Direct Dynamics Trajectories Reveal Nonstatistical Coordination Intermediates and Demonstrate that σ and π‑Coordination Are Not Required for Rhenium(I)-Mediated Ethylene C–H Activation

The C–H activation reaction between Cp­(PMe3)2Re and ethylene results in kinetic selectivity for the Re-vinyl hydride I over the thermodynamically more stable Cp­(PMe3)2Re­(η2-ethylene) π-complex II. While transition-state and variational transition-state structures were located for individual pathways leading to I and II, DFT and CCSD­(T) energies predict a large kinetic selectivity of 102–104, which is incompatible with the experimental 10:1 ratio.

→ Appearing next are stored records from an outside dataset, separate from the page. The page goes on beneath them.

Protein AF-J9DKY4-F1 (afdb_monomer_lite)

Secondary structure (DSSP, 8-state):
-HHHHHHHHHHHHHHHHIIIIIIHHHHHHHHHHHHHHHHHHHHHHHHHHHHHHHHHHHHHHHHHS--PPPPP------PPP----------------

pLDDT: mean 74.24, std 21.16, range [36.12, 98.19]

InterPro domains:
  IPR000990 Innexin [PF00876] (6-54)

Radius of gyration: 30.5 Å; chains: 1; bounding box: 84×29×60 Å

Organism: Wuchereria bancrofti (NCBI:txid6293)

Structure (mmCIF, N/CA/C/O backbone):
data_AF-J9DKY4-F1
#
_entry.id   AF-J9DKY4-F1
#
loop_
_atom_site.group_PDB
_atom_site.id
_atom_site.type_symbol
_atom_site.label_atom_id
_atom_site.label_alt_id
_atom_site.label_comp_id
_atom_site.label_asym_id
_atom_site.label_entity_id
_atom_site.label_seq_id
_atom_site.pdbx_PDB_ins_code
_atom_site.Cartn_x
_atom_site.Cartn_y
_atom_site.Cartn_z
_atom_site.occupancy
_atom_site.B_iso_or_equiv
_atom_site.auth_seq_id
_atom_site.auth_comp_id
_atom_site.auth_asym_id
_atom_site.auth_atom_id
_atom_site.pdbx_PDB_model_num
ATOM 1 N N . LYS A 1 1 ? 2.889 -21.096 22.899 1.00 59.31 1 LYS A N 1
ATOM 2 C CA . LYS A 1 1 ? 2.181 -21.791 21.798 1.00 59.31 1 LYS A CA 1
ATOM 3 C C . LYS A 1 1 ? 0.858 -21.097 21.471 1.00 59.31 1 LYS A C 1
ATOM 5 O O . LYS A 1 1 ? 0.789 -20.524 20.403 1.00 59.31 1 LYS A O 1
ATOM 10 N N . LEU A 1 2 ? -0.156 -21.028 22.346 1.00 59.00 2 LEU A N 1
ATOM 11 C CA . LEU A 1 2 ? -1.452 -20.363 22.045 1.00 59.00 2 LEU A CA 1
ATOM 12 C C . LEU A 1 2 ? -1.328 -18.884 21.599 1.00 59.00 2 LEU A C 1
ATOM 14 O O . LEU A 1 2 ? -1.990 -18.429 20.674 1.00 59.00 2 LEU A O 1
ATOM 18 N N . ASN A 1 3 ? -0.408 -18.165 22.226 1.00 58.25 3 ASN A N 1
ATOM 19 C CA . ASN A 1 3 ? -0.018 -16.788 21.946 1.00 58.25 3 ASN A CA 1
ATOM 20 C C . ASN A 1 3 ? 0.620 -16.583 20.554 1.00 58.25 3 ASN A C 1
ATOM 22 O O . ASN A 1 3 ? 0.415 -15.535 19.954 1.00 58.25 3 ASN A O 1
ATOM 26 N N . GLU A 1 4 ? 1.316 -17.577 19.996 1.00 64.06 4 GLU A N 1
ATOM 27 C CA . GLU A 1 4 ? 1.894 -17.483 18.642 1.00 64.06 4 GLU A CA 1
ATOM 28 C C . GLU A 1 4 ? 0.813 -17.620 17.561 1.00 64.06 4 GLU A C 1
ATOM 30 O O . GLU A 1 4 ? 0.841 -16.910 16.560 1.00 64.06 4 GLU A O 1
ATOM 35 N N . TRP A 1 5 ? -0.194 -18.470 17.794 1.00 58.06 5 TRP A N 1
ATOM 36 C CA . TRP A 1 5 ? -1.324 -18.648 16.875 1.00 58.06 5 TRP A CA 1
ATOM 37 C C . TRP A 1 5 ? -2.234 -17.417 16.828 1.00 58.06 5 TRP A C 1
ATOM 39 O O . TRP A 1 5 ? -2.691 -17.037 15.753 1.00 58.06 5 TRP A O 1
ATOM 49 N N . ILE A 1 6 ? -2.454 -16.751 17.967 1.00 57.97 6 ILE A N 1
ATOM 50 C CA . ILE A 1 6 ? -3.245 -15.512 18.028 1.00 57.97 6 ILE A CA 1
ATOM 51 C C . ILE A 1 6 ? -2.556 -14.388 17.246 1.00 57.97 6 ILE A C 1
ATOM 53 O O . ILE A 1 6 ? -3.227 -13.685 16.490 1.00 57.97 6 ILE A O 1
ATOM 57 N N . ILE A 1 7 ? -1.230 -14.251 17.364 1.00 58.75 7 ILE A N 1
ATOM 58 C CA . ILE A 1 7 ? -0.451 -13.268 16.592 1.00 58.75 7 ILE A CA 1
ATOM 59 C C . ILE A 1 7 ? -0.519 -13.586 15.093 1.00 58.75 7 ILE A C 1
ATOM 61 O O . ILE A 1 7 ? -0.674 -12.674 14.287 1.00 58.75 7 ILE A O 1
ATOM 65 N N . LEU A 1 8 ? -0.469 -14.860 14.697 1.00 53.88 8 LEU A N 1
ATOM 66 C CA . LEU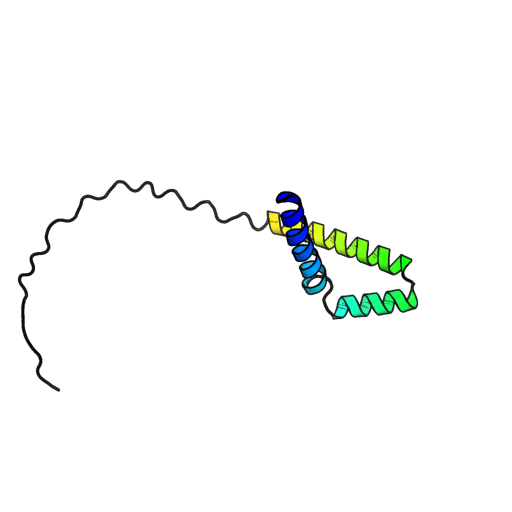 A 1 8 ? -0.505 -15.247 13.283 1.00 53.88 8 LEU A CA 1
ATOM 67 C C . LEU A 1 8 ? -1.886 -15.004 12.643 1.00 53.88 8 LEU A C 1
ATOM 69 O O . LEU A 1 8 ? -1.973 -14.468 11.539 1.00 53.88 8 LEU A O 1
ATOM 73 N N . VAL A 1 9 ? -2.967 -15.326 13.362 1.00 54.75 9 VAL A N 1
ATOM 74 C CA . VAL A 1 9 ? -4.355 -15.094 12.919 1.00 54.75 9 VAL A CA 1
ATOM 75 C C . VAL A 1 9 ? -4.688 -13.602 12.854 1.00 54.75 9 VAL A C 1
ATOM 77 O O . VAL A 1 9 ? -5.314 -13.152 11.894 1.00 54.75 9 VAL A O 1
ATOM 80 N N . THR A 1 10 ? -4.243 -12.812 13.835 1.00 56.12 10 THR A N 1
ATOM 81 C CA . THR A 1 10 ? -4.400 -11.350 13.780 1.00 56.12 10 THR A CA 1
ATOM 82 C C . THR A 1 10 ? -3.525 -10.734 12.689 1.00 56.12 10 THR A C 1
ATOM 84 O O . THR A 1 10 ? -3.996 -9.881 11.953 1.00 56.12 10 THR A O 1
ATOM 87 N N . SER A 1 11 ? -2.302 -11.219 12.463 1.00 59.41 11 SER A N 1
ATOM 88 C CA . SER A 1 11 ? -1.448 -10.713 11.372 1.00 59.41 11 SER A CA 1
ATOM 89 C C . SER A 1 11 ? -2.071 -10.927 9.988 1.00 59.41 11 SER A C 1
ATOM 91 O O . SER A 1 11 ? -1.994 -10.044 9.132 1.00 59.41 11 SER A O 1
ATOM 93 N N . HIS A 1 12 ? -2.739 -12.068 9.776 1.00 63.31 12 HIS A N 1
ATOM 94 C CA . HIS A 1 12 ? -3.439 -12.347 8.522 1.00 63.31 12 HIS A CA 1
ATOM 95 C C . HIS A 1 12 ? -4.620 -11.390 8.291 1.00 63.31 12 HIS A C 1
ATOM 97 O O . HIS A 1 12 ? -4.882 -11.013 7.153 1.00 63.31 12 HIS A O 1
ATOM 103 N N . ASN A 1 13 ? -5.306 -10.945 9.352 1.00 81.56 13 ASN A N 1
ATOM 104 C CA . ASN A 1 13 ? -6.442 -10.031 9.214 1.00 81.56 13 ASN A CA 1
ATOM 105 C C . ASN A 1 13 ? -6.014 -8.604 8.820 1.00 81.56 13 ASN A C 1
ATOM 107 O O . ASN A 1 13 ? -6.687 -7.966 8.011 1.00 81.56 13 ASN A O 1
ATOM 111 N N . VAL A 1 14 ? -4.869 -8.128 9.322 1.00 86.62 14 VAL A N 1
ATOM 112 C CA . VAL A 1 14 ? -4.381 -6.771 9.044 1.00 86.62 14 VAL A CA 1
ATOM 113 C C . VAL A 1 14 ? -3.817 -6.698 7.631 1.00 86.62 14 VAL A C 1
ATOM 115 O O . VAL A 1 14 ? -4.081 -5.734 6.912 1.00 86.62 14 VAL A O 1
ATOM 118 N N . LEU A 1 15 ? -3.075 -7.730 7.217 1.00 89.62 15 LEU A N 1
ATOM 119 C CA . LEU A 1 15 ? -2.556 -7.829 5.858 1.00 89.62 15 LEU A CA 1
ATOM 120 C C . LEU A 1 15 ? -3.695 -7.944 4.841 1.00 89.62 15 LEU A C 1
ATOM 122 O O . LEU A 1 15 ? -3.694 -7.222 3.847 1.00 89.62 15 LEU A O 1
ATOM 126 N N . ASP A 1 16 ? -4.688 -8.796 5.103 1.00 90.44 16 ASP A N 1
ATOM 127 C CA . ASP A 1 16 ? -5.847 -8.936 4.223 1.00 90.44 16 ASP A CA 1
ATOM 128 C C . ASP A 1 16 ? -6.622 -7.616 4.105 1.00 90.44 16 ASP A C 1
ATOM 130 O O . ASP A 1 16 ? -6.972 -7.191 3.005 1.00 90.44 16 ASP A O 1
ATOM 134 N N . HIS A 1 17 ? -6.796 -6.888 5.211 1.00 91.31 17 HIS A N 1
ATOM 135 C CA . HIS A 1 17 ? -7.435 -5.576 5.182 1.00 91.31 17 HIS A CA 1
ATOM 136 C C . HIS A 1 17 ? -6.597 -4.533 4.427 1.00 91.31 17 HIS A C 1
ATOM 138 O O . HIS A 1 17 ? -7.143 -3.758 3.642 1.00 91.31 17 HIS A O 1
ATOM 144 N N . PHE A 1 18 ? -5.272 -4.535 4.566 1.00 93.56 18 PHE A N 1
ATOM 145 C CA . PHE A 1 18 ? -4.409 -3.671 3.761 1.00 93.56 18 PHE A CA 1
ATOM 146 C C . PHE A 1 18 ? -4.529 -3.976 2.264 1.00 93.56 18 PHE A C 1
ATOM 148 O O . PHE A 1 18 ? -4.749 -3.066 1.466 1.00 93.56 18 PHE A O 1
ATOM 155 N N . ILE A 1 19 ? -4.475 -5.246 1.871 1.00 94.00 19 ILE A N 1
ATOM 156 C CA . ILE A 1 19 ? -4.587 -5.649 0.466 1.00 94.00 19 ILE A CA 1
ATOM 157 C C . ILE A 1 19 ? -5.979 -5.313 -0.085 1.00 94.00 19 ILE A C 1
ATOM 159 O O . ILE A 1 19 ? -6.100 -4.676 -1.133 1.00 94.00 19 ILE A O 1
ATOM 163 N N . ASN A 1 20 ? -7.041 -5.685 0.629 1.00 92.19 20 ASN A N 1
ATOM 164 C CA . ASN A 1 20 ? -8.409 -5.592 0.123 1.00 92.19 20 ASN A CA 1
ATOM 165 C C . ASN A 1 20 ? -9.042 -4.209 0.298 1.00 92.19 20 ASN A C 1
ATOM 167 O O . ASN A 1 20 ? -9.897 -3.834 -0.507 1.00 92.19 20 ASN A O 1
ATOM 171 N N . ARG A 1 21 ? -8.652 -3.440 1.322 1.00 89.19 21 ARG A N 1
ATOM 172 C CA . ARG A 1 21 ? -9.254 -2.130 1.624 1.00 89.19 21 ARG A CA 1
ATOM 173 C C . ARG A 1 21 ? -8.340 -0.949 1.351 1.00 89.19 21 ARG A C 1
ATOM 175 O O . ARG A 1 21 ? -8.849 0.060 0.871 1.00 89.19 21 ARG A O 1
ATOM 182 N N . CYS A 1 22 ? -7.042 -1.056 1.633 1.00 91.12 22 CYS A N 1
ATOM 183 C CA . CYS A 1 22 ? -6.100 0.031 1.358 1.00 91.12 22 CYS A CA 1
ATOM 184 C C . CYS A 1 22 ? -5.654 0.016 -0.110 1.00 91.12 22 CYS A C 1
ATOM 186 O O . CYS A 1 22 ? -5.919 0.970 -0.836 1.00 91.12 22 CYS A O 1
ATOM 188 N N . LEU A 1 23 ? -5.042 -1.080 -0.568 1.00 93.69 23 LEU A N 1
ATOM 189 C CA . LEU A 1 23 ? -4.510 -1.176 -1.929 1.00 93.69 23 LEU A CA 1
ATOM 190 C C . LEU A 1 23 ? -5.602 -1.410 -2.970 1.00 93.69 23 LEU A C 1
ATOM 192 O O . LEU A 1 23 ? -5.628 -0.735 -3.998 1.00 93.69 23 LEU A O 1
ATOM 196 N N . ARG A 1 24 ? -6.526 -2.340 -2.701 1.00 95.19 24 ARG A N 1
ATOM 197 C CA . ARG A 1 24 ? -7.563 -2.782 -3.646 1.00 95.19 24 ARG A CA 1
ATOM 198 C C . ARG A 1 24 ? -6.959 -3.293 -4.966 1.00 95.19 24 ARG A C 1
ATOM 200 O O . ARG A 1 24 ? -5.752 -3.292 -5.192 1.00 95.19 24 ARG A O 1
ATOM 207 N N . LYS A 1 25 ? -7.822 -3.736 -5.883 1.00 94.06 25 LYS A N 1
ATOM 208 C CA . LYS A 1 25 ? -7.400 -4.230 -7.207 1.00 94.06 25 LYS A CA 1
ATOM 209 C C . LYS A 1 25 ? -6.655 -3.160 -8.018 1.00 94.06 25 LYS A C 1
ATOM 211 O O . LYS A 1 25 ? -5.636 -3.469 -8.627 1.00 94.06 25 LYS A O 1
ATOM 216 N N . ASP A 1 26 ? -7.121 -1.913 -7.966 1.00 96.12 26 ASP A N 1
ATOM 217 C CA . ASP A 1 26 ? -6.547 -0.809 -8.743 1.00 96.12 26 ASP A CA 1
ATOM 218 C C . ASP A 1 26 ? -5.156 -0.403 -8.233 1.00 96.12 26 ASP A C 1
ATOM 220 O O . ASP A 1 26 ? -4.236 -0.221 -9.028 1.00 96.12 26 ASP A O 1
ATOM 224 N N . GLY A 1 27 ? -4.952 -0.335 -6.911 1.00 96.38 27 GLY A N 1
ATOM 225 C CA . GLY A 1 27 ? -3.638 -0.030 -6.339 1.00 96.38 27 GLY A CA 1
ATOM 226 C C . GLY A 1 27 ? -2.620 -1.138 -6.600 1.00 96.38 27 GLY A C 1
ATOM 227 O O . GLY A 1 27 ? -1.471 -0.843 -6.920 1.00 96.38 27 GLY A O 1
ATOM 228 N N . ILE A 1 28 ? -3.039 -2.409 -6.568 1.00 95.88 28 ILE A N 1
ATOM 229 C CA . ILE A 1 28 ? -2.177 -3.542 -6.953 1.00 95.88 28 ILE A CA 1
ATOM 230 C C . ILE A 1 28 ? -1.778 -3.444 -8.432 1.00 95.88 28 ILE A C 1
ATOM 232 O O . ILE A 1 28 ? -0.627 -3.704 -8.784 1.00 95.88 28 ILE A O 1
ATOM 236 N N . PHE A 1 29 ? -2.707 -3.054 -9.308 1.00 97.06 29 PHE A N 1
ATOM 237 C CA . PHE A 1 29 ? -2.420 -2.855 -10.728 1.00 97.06 29 PHE A CA 1
ATOM 238 C C . PHE A 1 29 ? -1.415 -1.719 -10.959 1.00 97.06 29 PHE A C 1
ATOM 240 O O . PHE A 1 29 ? -0.444 -1.899 -11.693 1.00 97.06 29 PHE A O 1
ATOM 247 N N . ILE A 1 30 ? -1.588 -0.585 -10.279 1.00 97.69 30 ILE A N 1
ATOM 248 C CA . ILE A 1 30 ? -0.649 0.540 -10.355 1.00 97.69 30 ILE A CA 1
ATOM 249 C C . ILE A 1 30 ? 0.731 0.129 -9.828 1.00 97.69 30 ILE A C 1
ATOM 251 O O . ILE A 1 30 ? 1.728 0.388 -10.495 1.00 97.69 30 ILE A O 1
ATOM 255 N N . LEU A 1 31 ? 0.808 -0.574 -8.693 1.00 97.62 31 LEU A N 1
ATOM 256 C CA . LEU A 1 31 ? 2.075 -1.086 -8.157 1.00 97.62 31 LEU A CA 1
ATOM 257 C C . LEU A 1 31 ? 2.787 -2.021 -9.144 1.00 97.62 31 LEU A C 1
ATOM 259 O O . LEU A 1 31 ? 4.005 -1.955 -9.272 1.00 97.62 31 LEU A O 1
ATOM 263 N N . ARG A 1 32 ? 2.043 -2.842 -9.897 1.00 97.12 32 ARG A N 1
ATOM 264 C CA . ARG A 1 32 ? 2.607 -3.684 -10.967 1.00 97.12 32 ARG A CA 1
ATOM 265 C C . ARG A 1 32 ? 3.158 -2.866 -12.134 1.00 97.12 32 ARG A C 1
ATOM 267 O O . ARG A 1 32 ? 4.216 -3.208 -12.654 1.00 97.12 32 ARG A O 1
ATOM 274 N N . ILE A 1 33 ? 2.471 -1.797 -12.537 1.00 98.00 33 ILE A N 1
ATOM 275 C CA . ILE A 1 33 ? 2.974 -0.875 -13.567 1.00 98.00 33 ILE A CA 1
ATOM 276 C C . ILE A 1 33 ? 4.238 -0.166 -13.074 1.00 98.00 33 ILE A C 1
ATOM 278 O O . ILE A 1 33 ? 5.193 -0.023 -13.833 1.00 98.00 33 ILE A O 1
ATOM 282 N N . ILE A 1 34 ? 4.265 0.263 -11.812 1.00 97.56 34 ILE A N 1
ATOM 283 C CA . ILE A 1 34 ? 5.437 0.912 -11.221 1.00 97.56 34 ILE A CA 1
ATOM 284 C C . ILE A 1 34 ? 6.614 -0.066 -11.185 1.00 97.56 34 ILE A C 1
ATOM 286 O O . ILE A 1 34 ? 7.684 0.293 -11.661 1.00 97.56 34 ILE A O 1
ATOM 290 N N . ALA A 1 35 ? 6.412 -1.310 -10.743 1.00 97.81 35 ALA A N 1
ATOM 291 C CA . ALA A 1 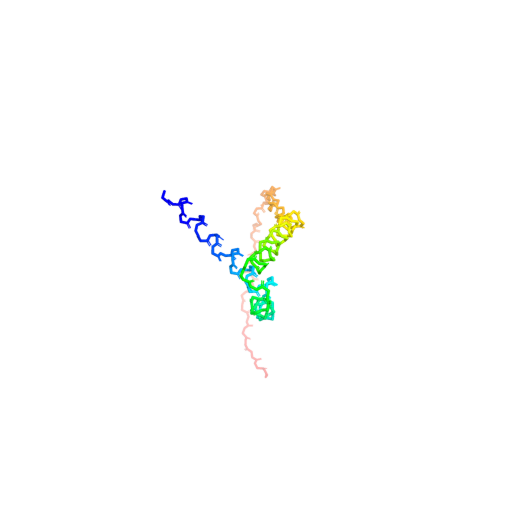35 ? 7.459 -2.334 -10.747 1.00 97.81 35 ALA A CA 1
ATOM 292 C C . ALA A 1 35 ? 8.032 -2.578 -12.145 1.00 97.81 35 ALA A C 1
ATOM 294 O O . ALA A 1 35 ? 9.247 -2.637 -12.315 1.00 97.81 35 ALA A O 1
ATOM 295 N N . ALA A 1 36 ? 7.169 -2.632 -13.163 1.00 97.75 36 ALA A N 1
ATOM 296 C CA . ALA A 1 36 ? 7.594 -2.827 -14.545 1.00 97.75 36 ALA A CA 1
ATOM 297 C C . ALA A 1 36 ? 8.442 -1.666 -15.102 1.00 97.75 36 ALA A C 1
ATOM 299 O O . ALA A 1 36 ? 9.254 -1.894 -15.995 1.00 97.75 36 ALA A O 1
ATOM 300 N N . ASN A 1 37 ? 8.268 -0.439 -14.596 1.00 96.94 37 ASN A N 1
ATOM 301 C CA . ASN A 1 37 ? 8.939 0.756 -15.125 1.00 96.94 37 ASN A CA 1
ATOM 302 C C . ASN A 1 37 ? 10.090 1.275 -14.245 1.00 96.94 37 ASN A C 1
ATOM 304 O O . ASN A 1 37 ? 11.044 1.847 -14.765 1.00 96.94 37 ASN A O 1
ATOM 308 N N . ALA A 1 38 ? 10.001 1.106 -12.926 1.00 96.19 38 ALA A N 1
ATOM 309 C CA . ALA A 1 38 ? 10.934 1.643 -11.931 1.00 96.19 38 ALA A CA 1
ATOM 310 C C . ALA A 1 38 ? 11.672 0.549 -11.137 1.00 96.19 38 ALA A C 1
ATOM 312 O O . ALA A 1 38 ? 12.543 0.855 -10.320 1.00 96.19 38 ALA A O 1
ATOM 313 N N . GLY A 1 39 ? 11.342 -0.721 -11.382 1.00 97.38 39 GLY A N 1
ATOM 314 C CA . GLY A 1 39 ? 11.942 -1.869 -10.717 1.00 97.38 39 GLY A CA 1
ATOM 315 C C . GLY A 1 39 ? 11.399 -2.134 -9.311 1.00 97.38 39 GLY A C 1
ATOM 316 O O . GLY A 1 39 ? 10.636 -1.357 -8.721 1.00 97.38 39 GLY A O 1
ATOM 317 N N . ASP A 1 40 ? 11.820 -3.269 -8.760 1.00 96.31 40 ASP A N 1
ATOM 318 C CA . ASP A 1 40 ? 11.299 -3.784 -7.493 1.00 96.31 40 ASP A CA 1
ATOM 319 C C . ASP A 1 40 ? 11.771 -2.980 -6.281 1.00 96.31 40 ASP A C 1
ATOM 321 O O . ASP A 1 40 ? 11.021 -2.850 -5.316 1.00 96.31 40 ASP A O 1
ATOM 325 N N . LEU A 1 41 ? 12.977 -2.400 -6.324 1.00 97.06 41 LEU A N 1
ATOM 326 C CA . LEU A 1 41 ? 13.524 -1.622 -5.208 1.00 97.06 41 LEU A CA 1
ATOM 327 C C . LEU A 1 41 ? 12.642 -0.402 -4.904 1.00 97.06 41 LEU A C 1
ATOM 329 O O . LEU A 1 41 ? 12.146 -0.258 -3.791 1.00 97.06 41 LEU A O 1
ATOM 333 N N . ILE A 1 42 ? 12.359 0.410 -5.928 1.00 97.38 42 ILE A N 1
ATOM 334 C CA . ILE A 1 42 ? 11.491 1.590 -5.805 1.00 97.38 42 ILE A CA 1
ATOM 335 C C . ILE A 1 42 ? 10.067 1.185 -5.418 1.00 97.38 42 ILE A C 1
ATOM 337 O O . ILE A 1 42 ? 9.438 1.816 -4.571 1.00 97.38 42 ILE A O 1
ATOM 341 N N . THR A 1 43 ? 9.549 0.108 -6.008 1.00 97.75 43 THR A N 1
ATOM 342 C CA . THR A 1 43 ? 8.201 -0.380 -5.684 1.00 97.75 43 THR A CA 1
ATOM 343 C C . THR A 1 43 ? 8.104 -0.835 -4.231 1.00 97.75 43 THR A C 1
ATOM 345 O O . THR A 1 43 ? 7.101 -0.571 -3.569 1.00 97.75 43 THR A O 1
ATOM 348 N N . THR A 1 44 ? 9.153 -1.470 -3.710 1.00 97.75 44 THR A N 1
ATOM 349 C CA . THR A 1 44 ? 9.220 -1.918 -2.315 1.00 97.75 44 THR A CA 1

DFT direct quasiclassical trajectories revealed that the transition states do not provide a qualitatively correct reaction mechanism or a quantitatively correct selectivity due to a nonstatistical σ-CH coordination intermediate that precedes the transition states for C–H activation and π coordination. Using metadynamics and quasiclassical direct dynamics, we show that trajectories for the reaction between Cp­(PMe3)2Re and ethylene result in direct formation of either the Re-vinyl hydride I or the π-complex II. Trajectories leading to the Re-vinyl hydride skip σ-coordination and do not require π-coordination. Consistent with experiments, trajectory selectivity provides a relatively small kinetic selectivity for the Re-vinyl hydride.